■ Work instructions ■
When the line containing "ATOM 41 O O" is reached, include it and end there; set down verbatim every line before it, starting at the top of the records.

■ Data for analysis ■
Segment Open
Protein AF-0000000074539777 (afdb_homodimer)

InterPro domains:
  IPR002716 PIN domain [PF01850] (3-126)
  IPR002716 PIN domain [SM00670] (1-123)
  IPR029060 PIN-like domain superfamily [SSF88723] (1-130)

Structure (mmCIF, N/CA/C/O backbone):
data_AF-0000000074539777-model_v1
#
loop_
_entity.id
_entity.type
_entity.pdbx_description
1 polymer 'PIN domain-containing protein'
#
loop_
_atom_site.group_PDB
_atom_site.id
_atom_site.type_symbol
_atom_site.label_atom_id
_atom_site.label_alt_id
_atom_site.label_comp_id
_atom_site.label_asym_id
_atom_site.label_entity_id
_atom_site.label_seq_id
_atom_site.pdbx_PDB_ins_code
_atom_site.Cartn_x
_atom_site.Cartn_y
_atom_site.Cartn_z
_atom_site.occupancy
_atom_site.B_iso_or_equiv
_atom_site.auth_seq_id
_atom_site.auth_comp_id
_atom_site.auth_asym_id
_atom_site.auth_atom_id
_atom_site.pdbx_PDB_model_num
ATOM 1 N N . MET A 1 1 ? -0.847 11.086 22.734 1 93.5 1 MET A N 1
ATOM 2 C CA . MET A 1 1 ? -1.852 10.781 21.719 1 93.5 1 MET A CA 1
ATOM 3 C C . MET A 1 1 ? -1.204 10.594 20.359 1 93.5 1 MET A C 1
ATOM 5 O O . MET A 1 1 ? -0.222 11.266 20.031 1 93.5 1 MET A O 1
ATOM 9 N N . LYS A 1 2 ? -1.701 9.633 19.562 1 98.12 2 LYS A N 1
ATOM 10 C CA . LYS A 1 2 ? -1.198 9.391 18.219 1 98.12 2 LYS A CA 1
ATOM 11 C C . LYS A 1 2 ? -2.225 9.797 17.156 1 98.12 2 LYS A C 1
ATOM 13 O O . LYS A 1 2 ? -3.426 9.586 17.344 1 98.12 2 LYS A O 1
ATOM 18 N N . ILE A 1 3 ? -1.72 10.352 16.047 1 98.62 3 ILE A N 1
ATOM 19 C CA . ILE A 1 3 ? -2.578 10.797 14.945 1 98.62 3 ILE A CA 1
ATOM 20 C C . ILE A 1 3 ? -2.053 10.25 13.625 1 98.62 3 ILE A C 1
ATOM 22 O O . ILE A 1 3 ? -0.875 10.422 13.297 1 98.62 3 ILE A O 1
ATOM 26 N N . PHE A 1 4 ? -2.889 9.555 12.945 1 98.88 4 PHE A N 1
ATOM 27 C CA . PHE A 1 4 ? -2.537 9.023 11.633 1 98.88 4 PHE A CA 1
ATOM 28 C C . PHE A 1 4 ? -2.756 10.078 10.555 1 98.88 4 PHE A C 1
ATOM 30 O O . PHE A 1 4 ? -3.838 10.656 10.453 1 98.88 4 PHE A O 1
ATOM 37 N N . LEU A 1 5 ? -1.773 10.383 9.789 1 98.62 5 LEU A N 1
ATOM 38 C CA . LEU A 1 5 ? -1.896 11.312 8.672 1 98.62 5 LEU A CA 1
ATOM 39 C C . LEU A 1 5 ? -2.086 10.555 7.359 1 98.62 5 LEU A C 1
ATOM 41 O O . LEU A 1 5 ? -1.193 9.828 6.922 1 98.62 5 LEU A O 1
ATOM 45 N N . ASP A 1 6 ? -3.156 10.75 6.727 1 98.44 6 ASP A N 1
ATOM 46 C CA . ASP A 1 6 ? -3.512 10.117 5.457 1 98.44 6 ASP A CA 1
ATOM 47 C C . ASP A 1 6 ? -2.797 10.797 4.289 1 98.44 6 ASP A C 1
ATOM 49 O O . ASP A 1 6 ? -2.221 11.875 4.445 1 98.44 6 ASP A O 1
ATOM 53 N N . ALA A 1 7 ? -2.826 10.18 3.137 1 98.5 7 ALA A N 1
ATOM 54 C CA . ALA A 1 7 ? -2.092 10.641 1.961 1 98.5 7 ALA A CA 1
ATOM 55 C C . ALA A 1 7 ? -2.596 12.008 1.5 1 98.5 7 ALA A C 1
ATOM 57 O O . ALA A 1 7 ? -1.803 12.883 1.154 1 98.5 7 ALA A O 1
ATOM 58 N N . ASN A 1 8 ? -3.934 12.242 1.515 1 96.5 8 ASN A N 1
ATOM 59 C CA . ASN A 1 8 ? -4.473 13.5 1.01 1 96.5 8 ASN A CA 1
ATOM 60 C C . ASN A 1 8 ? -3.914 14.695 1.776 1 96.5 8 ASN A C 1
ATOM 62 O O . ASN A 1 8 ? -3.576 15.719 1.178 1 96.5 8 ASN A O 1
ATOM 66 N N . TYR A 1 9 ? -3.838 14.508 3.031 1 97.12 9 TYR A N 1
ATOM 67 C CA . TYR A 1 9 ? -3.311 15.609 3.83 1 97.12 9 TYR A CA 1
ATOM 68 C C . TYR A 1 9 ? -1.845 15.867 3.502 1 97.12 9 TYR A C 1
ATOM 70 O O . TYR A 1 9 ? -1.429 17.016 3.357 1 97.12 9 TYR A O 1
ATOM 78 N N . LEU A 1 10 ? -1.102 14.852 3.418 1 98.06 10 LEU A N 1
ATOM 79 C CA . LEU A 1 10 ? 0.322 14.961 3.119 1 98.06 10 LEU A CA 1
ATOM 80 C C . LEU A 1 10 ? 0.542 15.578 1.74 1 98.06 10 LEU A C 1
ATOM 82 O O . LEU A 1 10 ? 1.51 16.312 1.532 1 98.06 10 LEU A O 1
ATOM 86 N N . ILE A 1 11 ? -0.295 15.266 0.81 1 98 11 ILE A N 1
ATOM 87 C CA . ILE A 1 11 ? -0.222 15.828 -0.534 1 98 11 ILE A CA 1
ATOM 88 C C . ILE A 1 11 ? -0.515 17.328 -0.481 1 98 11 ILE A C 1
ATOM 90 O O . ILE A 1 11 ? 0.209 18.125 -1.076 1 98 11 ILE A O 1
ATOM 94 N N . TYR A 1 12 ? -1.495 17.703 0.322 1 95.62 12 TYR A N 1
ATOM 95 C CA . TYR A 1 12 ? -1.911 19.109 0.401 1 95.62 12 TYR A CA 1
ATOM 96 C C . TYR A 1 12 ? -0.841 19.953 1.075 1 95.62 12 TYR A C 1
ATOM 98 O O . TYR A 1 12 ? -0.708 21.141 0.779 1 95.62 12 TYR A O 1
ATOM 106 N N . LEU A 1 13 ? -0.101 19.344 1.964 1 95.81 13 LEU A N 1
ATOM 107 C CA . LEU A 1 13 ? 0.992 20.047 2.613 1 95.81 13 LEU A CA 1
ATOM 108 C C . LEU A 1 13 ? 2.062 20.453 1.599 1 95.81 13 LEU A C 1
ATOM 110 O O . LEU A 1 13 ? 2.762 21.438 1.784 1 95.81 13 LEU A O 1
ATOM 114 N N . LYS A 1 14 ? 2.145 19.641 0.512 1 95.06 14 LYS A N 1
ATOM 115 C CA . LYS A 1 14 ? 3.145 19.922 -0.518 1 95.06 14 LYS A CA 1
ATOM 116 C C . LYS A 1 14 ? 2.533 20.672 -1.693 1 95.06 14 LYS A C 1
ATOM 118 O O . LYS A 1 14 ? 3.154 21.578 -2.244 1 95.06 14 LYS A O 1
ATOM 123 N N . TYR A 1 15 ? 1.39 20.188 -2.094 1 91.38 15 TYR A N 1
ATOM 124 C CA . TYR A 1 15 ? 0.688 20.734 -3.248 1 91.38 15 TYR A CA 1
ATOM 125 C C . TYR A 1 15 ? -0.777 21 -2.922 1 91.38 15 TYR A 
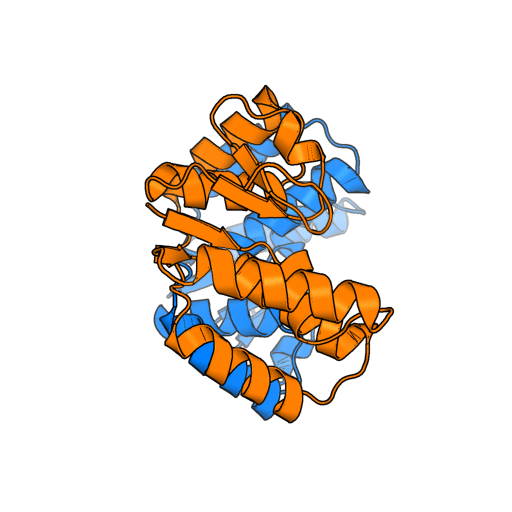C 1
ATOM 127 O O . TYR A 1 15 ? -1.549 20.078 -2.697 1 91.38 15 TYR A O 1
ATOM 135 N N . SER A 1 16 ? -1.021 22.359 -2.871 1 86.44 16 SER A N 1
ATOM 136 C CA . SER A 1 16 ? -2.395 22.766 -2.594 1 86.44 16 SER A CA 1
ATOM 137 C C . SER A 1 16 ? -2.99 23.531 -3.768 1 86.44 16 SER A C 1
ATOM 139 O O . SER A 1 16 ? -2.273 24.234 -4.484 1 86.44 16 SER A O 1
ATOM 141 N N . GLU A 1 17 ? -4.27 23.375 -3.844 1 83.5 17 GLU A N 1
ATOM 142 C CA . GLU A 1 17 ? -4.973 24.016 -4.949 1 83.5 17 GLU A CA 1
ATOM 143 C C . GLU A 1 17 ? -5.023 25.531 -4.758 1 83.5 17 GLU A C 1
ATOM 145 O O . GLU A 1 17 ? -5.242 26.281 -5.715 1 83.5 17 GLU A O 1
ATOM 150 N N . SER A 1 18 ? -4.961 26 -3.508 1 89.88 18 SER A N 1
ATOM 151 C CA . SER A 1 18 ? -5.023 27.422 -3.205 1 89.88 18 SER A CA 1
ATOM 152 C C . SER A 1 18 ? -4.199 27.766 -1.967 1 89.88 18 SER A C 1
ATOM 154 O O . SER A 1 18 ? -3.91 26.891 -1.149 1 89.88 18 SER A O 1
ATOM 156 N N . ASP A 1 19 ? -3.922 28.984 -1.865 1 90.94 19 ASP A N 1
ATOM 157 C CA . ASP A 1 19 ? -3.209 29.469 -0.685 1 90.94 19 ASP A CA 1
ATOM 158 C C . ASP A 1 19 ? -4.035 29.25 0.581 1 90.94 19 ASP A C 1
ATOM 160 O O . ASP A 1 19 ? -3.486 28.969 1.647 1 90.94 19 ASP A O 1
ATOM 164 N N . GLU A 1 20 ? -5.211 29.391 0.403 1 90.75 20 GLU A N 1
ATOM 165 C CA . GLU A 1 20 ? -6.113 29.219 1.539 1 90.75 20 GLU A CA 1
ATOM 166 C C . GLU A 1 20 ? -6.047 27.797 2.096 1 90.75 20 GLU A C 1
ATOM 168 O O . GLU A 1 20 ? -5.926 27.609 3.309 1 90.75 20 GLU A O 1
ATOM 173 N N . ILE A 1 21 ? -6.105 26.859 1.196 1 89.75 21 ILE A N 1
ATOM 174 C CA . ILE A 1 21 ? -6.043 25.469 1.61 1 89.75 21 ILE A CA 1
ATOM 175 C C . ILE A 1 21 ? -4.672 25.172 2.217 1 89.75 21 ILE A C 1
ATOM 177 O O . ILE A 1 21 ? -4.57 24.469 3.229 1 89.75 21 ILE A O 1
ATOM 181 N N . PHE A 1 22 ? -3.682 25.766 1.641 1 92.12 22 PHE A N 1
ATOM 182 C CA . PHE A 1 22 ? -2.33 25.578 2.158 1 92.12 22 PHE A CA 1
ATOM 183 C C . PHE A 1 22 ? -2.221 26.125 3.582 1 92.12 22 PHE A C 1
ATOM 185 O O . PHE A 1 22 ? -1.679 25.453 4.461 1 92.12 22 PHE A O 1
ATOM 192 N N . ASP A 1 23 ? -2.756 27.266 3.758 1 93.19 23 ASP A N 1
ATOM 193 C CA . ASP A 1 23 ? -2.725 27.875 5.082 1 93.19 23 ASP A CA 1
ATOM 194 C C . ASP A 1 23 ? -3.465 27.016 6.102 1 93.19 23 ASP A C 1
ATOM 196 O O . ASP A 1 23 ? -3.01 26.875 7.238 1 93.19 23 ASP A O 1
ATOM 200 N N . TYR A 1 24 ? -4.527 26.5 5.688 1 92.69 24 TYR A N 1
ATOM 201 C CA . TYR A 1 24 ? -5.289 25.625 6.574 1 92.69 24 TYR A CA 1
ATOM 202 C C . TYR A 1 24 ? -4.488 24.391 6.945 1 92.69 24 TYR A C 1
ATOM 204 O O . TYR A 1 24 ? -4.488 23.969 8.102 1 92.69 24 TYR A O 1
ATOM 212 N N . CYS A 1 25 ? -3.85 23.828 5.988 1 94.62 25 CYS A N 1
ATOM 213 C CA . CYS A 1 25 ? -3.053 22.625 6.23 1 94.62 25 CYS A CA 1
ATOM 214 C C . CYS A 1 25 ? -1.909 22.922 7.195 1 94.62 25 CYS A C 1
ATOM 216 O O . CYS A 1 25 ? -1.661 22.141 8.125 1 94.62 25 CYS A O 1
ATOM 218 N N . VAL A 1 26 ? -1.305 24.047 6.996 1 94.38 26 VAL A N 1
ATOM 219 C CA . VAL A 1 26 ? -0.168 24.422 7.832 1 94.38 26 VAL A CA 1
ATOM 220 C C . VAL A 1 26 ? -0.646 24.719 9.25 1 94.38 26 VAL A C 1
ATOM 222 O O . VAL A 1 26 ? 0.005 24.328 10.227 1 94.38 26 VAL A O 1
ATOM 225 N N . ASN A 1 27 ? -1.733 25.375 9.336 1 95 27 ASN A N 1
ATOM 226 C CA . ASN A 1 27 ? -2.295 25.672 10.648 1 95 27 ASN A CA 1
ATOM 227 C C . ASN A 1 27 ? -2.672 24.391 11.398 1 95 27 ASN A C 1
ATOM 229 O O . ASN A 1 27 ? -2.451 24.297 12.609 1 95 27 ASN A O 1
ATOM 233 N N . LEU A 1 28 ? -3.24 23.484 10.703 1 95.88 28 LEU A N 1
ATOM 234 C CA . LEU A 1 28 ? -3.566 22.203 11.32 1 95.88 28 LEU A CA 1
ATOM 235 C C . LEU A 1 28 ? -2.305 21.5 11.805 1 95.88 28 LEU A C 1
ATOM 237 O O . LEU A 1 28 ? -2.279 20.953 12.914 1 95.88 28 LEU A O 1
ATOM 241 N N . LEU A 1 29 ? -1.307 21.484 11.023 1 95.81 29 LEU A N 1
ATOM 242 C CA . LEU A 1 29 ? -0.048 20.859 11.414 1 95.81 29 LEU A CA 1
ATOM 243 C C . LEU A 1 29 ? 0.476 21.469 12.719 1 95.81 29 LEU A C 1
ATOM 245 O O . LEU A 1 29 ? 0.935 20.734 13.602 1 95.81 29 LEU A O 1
Segment Closed
■ Result for this exercise ■
Protein AF-0000000074539777 (afdb_homodimer)

InterPro domains:
  IPR002716 PIN domain [PF01850] (3-126)
  IPR002716 PIN domain [SM00670] (1-123)
  IPR029060 PIN-like domain superfamily [SSF88723] (1-130)

Structure (mmCIF, N/CA/C/O backbone):
data_AF-0000000074539777-model_v1
#
loop_
_entity.id
_entity.type
_entity.pdbx_description
1 polymer 'PIN domain-containing protein'
#
loop_
_atom_site.group_PDB
_atom_site.id
_atom_site.type_symbol
_atom_site.label_atom_id
_atom_site.label_alt_id
_atom_site.label_comp_id
_atom_site.label_asym_id
_atom_site.label_entity_id
_atom_site.label_seq_id
_atom_site.pdbx_PDB_ins_code
_atom_site.Cartn_x
_atom_site.Cartn_y
_atom_site.Cartn_z
_atom_site.occupancy
_atom_site.B_iso_or_equiv
_atom_site.auth_seq_id
_atom_site.auth_comp_id
_atom_site.auth_asym_id
_atom_site.auth_atom_id
_atom_site.pdbx_PDB_model_num
ATOM 1 N N . MET A 1 1 ? -0.847 11.086 22.734 1 93.5 1 MET A N 1
ATOM 2 C CA . MET A 1 1 ? -1.852 10.781 21.719 1 93.5 1 MET A CA 1
ATOM 3 C C . MET A 1 1 ? -1.204 10.594 20.359 1 93.5 1 MET A C 1
ATOM 5 O O . MET A 1 1 ? -0.222 11.266 20.031 1 93.5 1 MET A O 1
ATOM 9 N N . LYS A 1 2 ? -1.701 9.633 19.562 1 98.12 2 LYS A N 1
ATOM 10 C CA . LYS A 1 2 ? -1.198 9.391 18.219 1 98.12 2 LYS A CA 1
ATOM 11 C C . LYS A 1 2 ? -2.225 9.797 17.156 1 98.12 2 LYS A C 1
ATOM 13 O O . LYS A 1 2 ? -3.426 9.586 17.344 1 98.12 2 LYS A O 1
ATOM 18 N N . ILE A 1 3 ? -1.72 10.352 16.047 1 98.62 3 ILE A N 1
ATOM 19 C CA . ILE A 1 3 ? -2.578 10.797 14.945 1 98.62 3 ILE A CA 1
ATOM 20 C C . ILE A 1 3 ? -2.053 10.25 13.625 1 98.62 3 ILE A C 1
ATOM 22 O O . ILE A 1 3 ? -0.875 10.422 13.297 1 98.62 3 ILE A O 1
ATOM 26 N N . PHE A 1 4 ? -2.889 9.555 12.945 1 98.88 4 PHE A N 1
ATOM 27 C CA . PHE A 1 4 ? -2.537 9.023 11.633 1 98.88 4 PHE A CA 1
ATOM 28 C C . PHE A 1 4 ? -2.756 10.078 10.555 1 98.88 4 PHE A C 1
ATOM 30 O O . PHE A 1 4 ? -3.838 10.656 10.453 1 98.88 4 PHE A O 1
ATOM 37 N N . LEU A 1 5 ? -1.773 10.383 9.789 1 98.62 5 LEU A N 1
ATOM 38 C CA . LEU A 1 5 ? -1.896 11.312 8.672 1 98.62 5 LEU A CA 1
ATOM 39 C C . LEU A 1 5 ? -2.086 10.555 7.359 1 98.62 5 LEU A C 1
ATOM 41 O O . LEU A 1 5 ? -1.193 9.828 6.922 1 98.62 5 LEU A O 1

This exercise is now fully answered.